Task prompt: Below are some records; output exactly the lines from the line with "ATOM 31 O O" to the line with "ATOM 44 C C", both ends kept, and nothing more.

━━━ Supplied entries

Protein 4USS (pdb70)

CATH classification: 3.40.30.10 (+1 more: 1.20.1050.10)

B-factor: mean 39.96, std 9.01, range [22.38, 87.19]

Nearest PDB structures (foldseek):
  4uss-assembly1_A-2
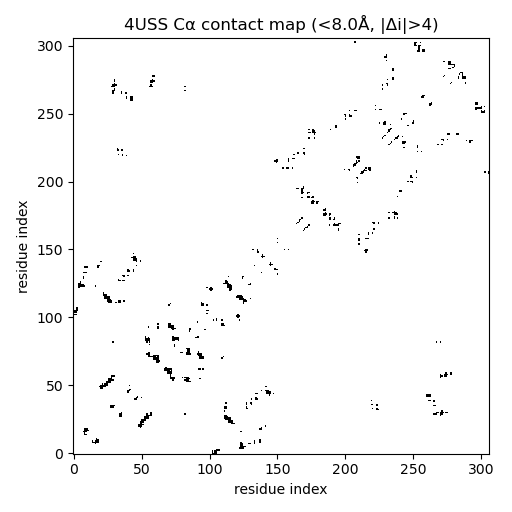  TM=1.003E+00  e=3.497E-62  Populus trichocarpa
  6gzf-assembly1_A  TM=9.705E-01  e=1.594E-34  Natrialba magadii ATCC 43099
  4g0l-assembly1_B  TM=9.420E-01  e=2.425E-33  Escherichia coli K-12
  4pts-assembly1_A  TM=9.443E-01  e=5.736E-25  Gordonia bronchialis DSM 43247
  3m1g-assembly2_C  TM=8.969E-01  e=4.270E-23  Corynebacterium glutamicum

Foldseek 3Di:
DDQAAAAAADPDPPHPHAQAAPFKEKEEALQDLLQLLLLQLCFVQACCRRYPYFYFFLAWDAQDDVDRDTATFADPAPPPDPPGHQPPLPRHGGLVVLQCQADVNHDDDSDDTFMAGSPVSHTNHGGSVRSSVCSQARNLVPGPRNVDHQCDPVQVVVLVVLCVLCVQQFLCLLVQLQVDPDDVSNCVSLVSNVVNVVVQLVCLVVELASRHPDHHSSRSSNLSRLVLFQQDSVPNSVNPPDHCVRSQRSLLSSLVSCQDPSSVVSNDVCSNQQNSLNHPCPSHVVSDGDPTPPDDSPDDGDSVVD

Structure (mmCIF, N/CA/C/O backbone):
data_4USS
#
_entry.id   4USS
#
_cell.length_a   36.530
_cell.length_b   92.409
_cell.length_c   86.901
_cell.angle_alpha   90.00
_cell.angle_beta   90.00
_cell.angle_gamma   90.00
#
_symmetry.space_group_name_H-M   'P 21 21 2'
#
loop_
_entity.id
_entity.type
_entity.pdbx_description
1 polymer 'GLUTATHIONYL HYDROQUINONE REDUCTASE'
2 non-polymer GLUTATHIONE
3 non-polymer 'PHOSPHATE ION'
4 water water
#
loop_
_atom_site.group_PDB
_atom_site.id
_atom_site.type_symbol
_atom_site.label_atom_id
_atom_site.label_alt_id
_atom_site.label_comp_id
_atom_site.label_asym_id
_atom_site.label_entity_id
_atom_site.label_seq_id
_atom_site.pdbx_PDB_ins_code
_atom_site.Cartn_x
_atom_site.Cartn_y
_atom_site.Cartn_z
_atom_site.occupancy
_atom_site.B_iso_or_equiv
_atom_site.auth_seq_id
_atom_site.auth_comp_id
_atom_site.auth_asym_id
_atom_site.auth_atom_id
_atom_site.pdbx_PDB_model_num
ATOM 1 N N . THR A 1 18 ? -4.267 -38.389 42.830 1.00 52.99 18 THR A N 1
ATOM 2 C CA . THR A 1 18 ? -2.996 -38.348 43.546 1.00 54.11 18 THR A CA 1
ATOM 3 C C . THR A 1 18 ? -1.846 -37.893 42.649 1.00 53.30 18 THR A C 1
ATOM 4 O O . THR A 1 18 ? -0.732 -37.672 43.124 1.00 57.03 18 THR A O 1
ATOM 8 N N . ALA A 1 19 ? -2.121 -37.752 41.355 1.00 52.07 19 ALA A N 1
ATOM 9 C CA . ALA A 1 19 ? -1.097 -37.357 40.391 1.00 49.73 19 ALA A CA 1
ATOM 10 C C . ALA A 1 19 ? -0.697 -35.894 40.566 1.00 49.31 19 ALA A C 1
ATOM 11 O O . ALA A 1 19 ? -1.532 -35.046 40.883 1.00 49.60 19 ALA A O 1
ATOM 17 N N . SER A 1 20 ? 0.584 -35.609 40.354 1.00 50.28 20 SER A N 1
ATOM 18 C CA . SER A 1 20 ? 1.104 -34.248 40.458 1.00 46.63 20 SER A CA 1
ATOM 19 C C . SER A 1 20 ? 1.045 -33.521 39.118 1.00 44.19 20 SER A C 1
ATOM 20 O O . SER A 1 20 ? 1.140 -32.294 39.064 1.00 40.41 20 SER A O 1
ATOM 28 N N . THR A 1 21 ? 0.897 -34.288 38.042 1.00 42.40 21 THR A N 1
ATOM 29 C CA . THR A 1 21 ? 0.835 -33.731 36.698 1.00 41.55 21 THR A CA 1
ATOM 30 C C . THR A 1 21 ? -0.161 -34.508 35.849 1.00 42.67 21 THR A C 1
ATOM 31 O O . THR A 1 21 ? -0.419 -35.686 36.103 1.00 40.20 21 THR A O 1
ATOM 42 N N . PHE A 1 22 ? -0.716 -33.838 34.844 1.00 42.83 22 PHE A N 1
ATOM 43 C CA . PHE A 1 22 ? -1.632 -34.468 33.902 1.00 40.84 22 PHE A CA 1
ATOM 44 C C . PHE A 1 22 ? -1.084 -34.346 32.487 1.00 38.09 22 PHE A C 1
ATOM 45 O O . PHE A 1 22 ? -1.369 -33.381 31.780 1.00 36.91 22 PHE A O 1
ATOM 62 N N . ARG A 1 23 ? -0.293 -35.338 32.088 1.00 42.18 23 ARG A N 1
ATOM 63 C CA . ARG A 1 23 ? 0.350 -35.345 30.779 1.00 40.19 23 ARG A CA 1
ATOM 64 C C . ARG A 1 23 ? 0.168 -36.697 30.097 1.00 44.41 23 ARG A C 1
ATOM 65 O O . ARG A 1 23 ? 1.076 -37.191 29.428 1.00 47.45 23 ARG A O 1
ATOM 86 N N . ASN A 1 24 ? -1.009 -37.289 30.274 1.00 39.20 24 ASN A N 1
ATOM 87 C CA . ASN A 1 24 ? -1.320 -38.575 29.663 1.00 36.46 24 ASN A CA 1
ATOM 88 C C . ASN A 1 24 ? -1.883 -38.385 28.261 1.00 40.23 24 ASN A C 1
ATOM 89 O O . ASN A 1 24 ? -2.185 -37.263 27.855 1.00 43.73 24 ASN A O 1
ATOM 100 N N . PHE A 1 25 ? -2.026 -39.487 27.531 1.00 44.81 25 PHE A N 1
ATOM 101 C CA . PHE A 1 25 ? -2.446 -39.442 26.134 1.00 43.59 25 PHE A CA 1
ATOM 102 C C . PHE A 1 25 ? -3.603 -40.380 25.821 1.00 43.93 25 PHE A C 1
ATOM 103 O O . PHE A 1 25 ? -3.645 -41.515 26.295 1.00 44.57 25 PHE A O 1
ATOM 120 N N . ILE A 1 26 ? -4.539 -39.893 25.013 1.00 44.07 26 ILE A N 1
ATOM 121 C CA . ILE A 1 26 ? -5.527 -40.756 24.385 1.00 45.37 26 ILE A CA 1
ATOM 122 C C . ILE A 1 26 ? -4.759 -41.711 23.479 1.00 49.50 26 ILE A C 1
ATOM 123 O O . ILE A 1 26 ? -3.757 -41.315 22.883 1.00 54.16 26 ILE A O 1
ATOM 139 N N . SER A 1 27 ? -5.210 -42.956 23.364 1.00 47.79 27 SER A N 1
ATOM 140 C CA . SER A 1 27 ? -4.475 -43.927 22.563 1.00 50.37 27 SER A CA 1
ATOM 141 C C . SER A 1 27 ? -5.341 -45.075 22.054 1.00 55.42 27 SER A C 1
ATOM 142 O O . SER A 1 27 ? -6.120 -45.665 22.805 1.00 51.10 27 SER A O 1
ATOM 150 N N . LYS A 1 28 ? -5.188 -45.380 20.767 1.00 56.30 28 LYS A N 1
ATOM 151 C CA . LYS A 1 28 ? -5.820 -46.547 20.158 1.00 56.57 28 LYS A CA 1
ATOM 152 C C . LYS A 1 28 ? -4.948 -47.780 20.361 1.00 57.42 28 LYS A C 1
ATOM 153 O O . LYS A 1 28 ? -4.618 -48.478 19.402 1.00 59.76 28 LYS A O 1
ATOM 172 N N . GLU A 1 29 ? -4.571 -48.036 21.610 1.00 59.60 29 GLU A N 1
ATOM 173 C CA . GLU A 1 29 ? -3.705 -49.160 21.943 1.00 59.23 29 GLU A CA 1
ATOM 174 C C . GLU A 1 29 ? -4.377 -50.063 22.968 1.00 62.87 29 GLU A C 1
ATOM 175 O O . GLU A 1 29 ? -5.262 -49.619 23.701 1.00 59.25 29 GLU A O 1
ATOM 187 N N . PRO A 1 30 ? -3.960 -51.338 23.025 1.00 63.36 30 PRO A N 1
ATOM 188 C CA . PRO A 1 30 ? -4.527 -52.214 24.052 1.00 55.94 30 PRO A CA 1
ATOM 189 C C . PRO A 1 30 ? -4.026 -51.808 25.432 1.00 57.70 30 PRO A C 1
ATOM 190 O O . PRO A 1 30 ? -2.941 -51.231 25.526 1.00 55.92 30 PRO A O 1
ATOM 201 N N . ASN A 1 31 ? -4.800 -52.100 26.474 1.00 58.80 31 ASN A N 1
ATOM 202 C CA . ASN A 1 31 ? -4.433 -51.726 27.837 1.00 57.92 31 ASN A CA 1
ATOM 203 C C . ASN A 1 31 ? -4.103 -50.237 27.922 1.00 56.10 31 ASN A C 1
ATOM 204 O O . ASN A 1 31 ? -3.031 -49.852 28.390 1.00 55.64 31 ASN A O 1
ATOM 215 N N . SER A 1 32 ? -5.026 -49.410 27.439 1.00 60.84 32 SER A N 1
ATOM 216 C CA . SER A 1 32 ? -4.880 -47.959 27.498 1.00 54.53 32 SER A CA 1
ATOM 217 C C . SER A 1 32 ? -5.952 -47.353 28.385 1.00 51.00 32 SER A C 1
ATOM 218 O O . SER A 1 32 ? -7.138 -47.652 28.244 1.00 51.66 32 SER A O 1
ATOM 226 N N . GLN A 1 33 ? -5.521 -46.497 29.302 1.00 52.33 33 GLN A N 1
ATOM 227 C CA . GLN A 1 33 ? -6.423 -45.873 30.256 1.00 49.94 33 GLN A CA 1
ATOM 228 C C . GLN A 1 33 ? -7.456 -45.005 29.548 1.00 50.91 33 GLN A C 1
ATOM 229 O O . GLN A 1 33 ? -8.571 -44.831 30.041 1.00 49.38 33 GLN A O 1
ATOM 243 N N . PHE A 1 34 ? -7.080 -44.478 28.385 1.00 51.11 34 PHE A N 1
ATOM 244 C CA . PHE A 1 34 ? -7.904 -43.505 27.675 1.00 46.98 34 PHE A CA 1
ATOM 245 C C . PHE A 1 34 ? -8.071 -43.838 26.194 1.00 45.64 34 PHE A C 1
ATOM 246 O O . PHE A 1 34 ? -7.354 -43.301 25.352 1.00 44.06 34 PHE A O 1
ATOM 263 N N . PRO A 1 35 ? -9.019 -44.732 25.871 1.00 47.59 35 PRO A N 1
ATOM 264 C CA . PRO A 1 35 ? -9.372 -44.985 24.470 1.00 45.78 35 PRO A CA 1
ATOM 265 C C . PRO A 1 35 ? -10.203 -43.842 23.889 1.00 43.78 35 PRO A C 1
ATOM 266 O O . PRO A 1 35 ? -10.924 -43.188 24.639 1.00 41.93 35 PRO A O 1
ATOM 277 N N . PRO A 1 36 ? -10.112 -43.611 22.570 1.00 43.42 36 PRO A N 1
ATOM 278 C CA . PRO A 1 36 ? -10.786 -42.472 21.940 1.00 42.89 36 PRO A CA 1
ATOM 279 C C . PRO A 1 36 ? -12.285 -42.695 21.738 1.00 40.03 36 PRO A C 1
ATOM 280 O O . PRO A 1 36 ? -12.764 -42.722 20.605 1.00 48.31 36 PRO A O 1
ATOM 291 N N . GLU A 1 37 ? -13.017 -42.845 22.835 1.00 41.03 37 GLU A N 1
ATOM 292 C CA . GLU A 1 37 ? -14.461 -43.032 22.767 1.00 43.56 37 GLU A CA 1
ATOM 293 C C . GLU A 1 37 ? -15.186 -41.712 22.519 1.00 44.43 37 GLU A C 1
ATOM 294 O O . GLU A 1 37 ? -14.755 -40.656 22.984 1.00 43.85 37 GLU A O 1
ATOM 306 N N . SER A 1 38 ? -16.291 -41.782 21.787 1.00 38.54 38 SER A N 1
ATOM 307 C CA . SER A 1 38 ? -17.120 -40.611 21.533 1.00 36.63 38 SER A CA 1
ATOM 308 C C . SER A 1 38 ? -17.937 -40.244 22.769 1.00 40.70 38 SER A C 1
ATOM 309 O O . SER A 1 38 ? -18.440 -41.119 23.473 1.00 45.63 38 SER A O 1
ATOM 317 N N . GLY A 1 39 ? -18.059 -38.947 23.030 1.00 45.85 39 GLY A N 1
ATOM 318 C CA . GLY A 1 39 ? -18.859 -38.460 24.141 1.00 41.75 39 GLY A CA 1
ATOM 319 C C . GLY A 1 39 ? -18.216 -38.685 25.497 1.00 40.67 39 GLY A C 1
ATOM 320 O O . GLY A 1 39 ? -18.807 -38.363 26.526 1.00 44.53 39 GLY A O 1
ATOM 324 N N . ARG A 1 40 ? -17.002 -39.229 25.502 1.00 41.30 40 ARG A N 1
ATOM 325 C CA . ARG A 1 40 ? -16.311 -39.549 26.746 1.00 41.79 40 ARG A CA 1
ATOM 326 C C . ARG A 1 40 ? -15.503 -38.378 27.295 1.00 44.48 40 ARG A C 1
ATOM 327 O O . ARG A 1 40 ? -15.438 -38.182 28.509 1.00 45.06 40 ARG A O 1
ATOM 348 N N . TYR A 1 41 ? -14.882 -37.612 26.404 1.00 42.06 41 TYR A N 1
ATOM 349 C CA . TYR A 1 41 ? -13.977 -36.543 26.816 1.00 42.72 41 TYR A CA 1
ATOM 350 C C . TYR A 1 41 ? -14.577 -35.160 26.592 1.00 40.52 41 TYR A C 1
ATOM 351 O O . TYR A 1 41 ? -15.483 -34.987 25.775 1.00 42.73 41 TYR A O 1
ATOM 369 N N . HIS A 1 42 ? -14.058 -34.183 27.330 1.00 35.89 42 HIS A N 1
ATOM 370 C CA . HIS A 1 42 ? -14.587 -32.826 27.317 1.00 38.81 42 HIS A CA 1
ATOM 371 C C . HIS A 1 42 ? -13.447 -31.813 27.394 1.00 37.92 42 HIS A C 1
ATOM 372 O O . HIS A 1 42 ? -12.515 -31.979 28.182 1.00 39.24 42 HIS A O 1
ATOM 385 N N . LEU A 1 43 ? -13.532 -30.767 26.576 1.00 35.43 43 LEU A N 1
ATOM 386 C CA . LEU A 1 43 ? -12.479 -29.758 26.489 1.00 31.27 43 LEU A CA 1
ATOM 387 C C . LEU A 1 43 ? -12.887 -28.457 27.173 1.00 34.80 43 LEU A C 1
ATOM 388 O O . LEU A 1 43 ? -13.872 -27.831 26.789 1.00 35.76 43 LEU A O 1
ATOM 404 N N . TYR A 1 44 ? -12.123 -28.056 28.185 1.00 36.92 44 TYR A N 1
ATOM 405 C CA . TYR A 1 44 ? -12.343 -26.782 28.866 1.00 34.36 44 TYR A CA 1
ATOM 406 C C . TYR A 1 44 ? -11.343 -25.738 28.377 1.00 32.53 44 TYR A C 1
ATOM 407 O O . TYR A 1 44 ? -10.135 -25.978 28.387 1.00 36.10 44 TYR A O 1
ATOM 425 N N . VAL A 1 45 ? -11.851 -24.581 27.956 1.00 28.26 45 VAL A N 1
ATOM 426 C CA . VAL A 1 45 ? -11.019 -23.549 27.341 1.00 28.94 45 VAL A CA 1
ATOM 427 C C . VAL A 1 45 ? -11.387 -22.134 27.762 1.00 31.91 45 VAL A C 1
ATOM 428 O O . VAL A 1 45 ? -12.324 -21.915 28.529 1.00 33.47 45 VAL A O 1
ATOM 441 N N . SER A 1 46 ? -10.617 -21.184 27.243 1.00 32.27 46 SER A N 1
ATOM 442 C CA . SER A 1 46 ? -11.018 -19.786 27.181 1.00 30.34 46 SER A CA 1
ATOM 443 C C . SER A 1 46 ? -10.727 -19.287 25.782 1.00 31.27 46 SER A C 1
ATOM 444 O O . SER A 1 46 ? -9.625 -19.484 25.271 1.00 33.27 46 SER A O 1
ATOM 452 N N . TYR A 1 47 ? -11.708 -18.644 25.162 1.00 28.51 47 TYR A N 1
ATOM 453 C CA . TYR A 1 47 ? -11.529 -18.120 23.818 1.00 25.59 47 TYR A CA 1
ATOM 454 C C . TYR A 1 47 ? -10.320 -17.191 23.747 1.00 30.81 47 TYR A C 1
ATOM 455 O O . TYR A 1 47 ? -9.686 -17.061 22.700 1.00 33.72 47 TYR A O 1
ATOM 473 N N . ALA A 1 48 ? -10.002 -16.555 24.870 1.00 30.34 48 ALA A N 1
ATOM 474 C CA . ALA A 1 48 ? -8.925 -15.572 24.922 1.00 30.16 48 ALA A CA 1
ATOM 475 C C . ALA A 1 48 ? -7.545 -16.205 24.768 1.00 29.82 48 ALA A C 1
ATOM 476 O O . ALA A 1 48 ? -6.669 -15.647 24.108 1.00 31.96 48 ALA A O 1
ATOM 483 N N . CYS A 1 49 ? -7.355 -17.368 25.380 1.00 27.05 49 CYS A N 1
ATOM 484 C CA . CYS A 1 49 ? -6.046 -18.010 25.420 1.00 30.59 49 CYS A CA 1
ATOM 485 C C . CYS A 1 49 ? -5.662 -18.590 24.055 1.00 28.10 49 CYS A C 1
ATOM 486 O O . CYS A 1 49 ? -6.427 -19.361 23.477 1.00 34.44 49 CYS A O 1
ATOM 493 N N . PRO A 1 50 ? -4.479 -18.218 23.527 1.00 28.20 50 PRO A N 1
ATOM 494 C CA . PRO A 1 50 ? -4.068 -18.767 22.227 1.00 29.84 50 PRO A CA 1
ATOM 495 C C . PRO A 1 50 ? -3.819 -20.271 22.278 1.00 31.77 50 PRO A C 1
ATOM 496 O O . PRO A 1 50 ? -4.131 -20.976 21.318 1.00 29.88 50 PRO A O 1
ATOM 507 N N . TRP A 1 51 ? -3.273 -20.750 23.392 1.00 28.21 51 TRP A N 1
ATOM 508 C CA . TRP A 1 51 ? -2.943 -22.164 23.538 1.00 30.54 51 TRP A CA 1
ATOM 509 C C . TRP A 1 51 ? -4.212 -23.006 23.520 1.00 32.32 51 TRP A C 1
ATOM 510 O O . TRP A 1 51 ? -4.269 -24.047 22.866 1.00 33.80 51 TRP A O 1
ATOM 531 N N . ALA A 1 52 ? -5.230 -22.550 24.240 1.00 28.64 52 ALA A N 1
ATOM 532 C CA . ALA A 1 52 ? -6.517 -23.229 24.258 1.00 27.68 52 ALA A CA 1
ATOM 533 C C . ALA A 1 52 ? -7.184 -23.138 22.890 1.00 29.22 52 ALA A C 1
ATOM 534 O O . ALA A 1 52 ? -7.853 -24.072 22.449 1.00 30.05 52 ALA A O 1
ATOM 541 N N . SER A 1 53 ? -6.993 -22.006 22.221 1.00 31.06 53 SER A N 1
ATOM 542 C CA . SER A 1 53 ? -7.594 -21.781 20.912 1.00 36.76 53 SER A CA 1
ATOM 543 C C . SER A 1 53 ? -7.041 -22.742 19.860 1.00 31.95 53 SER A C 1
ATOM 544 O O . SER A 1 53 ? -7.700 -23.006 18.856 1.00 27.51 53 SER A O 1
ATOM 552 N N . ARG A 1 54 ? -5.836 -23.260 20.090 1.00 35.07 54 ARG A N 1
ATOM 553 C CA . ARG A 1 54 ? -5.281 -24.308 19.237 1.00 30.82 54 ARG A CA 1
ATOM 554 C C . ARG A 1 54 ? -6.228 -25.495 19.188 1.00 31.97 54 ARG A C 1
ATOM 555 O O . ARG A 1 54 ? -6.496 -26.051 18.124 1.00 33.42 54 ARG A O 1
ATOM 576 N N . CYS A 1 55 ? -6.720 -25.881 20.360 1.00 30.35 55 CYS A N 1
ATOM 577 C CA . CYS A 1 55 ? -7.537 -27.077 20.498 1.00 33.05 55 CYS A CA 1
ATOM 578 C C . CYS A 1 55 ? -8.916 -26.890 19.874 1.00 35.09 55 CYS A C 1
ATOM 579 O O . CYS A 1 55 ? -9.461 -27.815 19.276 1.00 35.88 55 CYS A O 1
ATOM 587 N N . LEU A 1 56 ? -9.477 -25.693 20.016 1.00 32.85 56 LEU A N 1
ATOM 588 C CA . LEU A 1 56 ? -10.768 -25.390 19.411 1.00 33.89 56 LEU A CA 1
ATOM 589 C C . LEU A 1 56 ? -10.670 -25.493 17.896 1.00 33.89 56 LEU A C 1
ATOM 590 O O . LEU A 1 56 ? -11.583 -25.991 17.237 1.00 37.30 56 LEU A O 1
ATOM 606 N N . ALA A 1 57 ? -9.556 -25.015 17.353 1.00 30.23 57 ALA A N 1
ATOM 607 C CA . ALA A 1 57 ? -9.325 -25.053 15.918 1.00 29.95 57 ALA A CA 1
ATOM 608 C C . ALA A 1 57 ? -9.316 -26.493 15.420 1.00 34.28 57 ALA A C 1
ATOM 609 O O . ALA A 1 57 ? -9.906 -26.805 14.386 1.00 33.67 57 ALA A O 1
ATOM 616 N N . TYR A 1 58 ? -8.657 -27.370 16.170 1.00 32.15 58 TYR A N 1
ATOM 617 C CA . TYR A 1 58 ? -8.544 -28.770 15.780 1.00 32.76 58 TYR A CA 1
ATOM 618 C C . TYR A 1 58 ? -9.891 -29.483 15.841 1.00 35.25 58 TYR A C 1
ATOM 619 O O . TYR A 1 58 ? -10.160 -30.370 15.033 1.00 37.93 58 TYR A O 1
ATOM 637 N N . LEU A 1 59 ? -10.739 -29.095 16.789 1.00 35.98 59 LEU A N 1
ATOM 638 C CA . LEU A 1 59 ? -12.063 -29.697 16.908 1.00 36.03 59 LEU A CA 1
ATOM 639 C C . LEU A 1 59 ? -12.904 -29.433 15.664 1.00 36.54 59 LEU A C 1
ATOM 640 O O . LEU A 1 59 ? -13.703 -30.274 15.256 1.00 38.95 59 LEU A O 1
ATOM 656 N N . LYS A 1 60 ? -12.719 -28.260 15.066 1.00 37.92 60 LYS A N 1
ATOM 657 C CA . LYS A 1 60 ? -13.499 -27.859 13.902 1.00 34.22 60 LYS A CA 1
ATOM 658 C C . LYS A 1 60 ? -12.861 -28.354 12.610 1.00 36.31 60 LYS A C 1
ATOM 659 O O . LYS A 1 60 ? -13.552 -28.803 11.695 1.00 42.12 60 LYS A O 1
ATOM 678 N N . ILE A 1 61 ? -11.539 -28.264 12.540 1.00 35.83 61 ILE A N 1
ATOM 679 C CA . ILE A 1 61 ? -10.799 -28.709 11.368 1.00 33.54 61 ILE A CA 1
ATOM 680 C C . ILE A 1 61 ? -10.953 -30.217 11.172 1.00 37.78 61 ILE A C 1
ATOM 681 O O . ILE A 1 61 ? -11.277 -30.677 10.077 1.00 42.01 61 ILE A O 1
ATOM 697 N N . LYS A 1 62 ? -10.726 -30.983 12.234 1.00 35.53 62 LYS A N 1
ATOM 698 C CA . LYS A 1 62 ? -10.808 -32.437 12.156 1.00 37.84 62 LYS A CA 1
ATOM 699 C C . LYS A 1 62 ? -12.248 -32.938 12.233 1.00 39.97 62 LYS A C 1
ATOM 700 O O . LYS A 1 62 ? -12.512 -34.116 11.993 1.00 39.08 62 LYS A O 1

━━━━━━

Response box:
ATOM 31 O O . THR A 1 21 ? -0.419 -35.686 36.103 1.00 40.20 21 THR A O 1
ATOM 42 N N . PHE A 1 22 ? -0.716 -33.838 34.844 1.00 42.83 22 PHE A N 1
ATOM 43 C CA . PHE A 1 22 ? -1.632 -34.468 33.902 1.00 40.84 22 PHE A CA 1
ATOM 44 C C . PHE A 1 22 ? -1.084 -34.346 32.487 1.00 38.09 22 PHE A C 1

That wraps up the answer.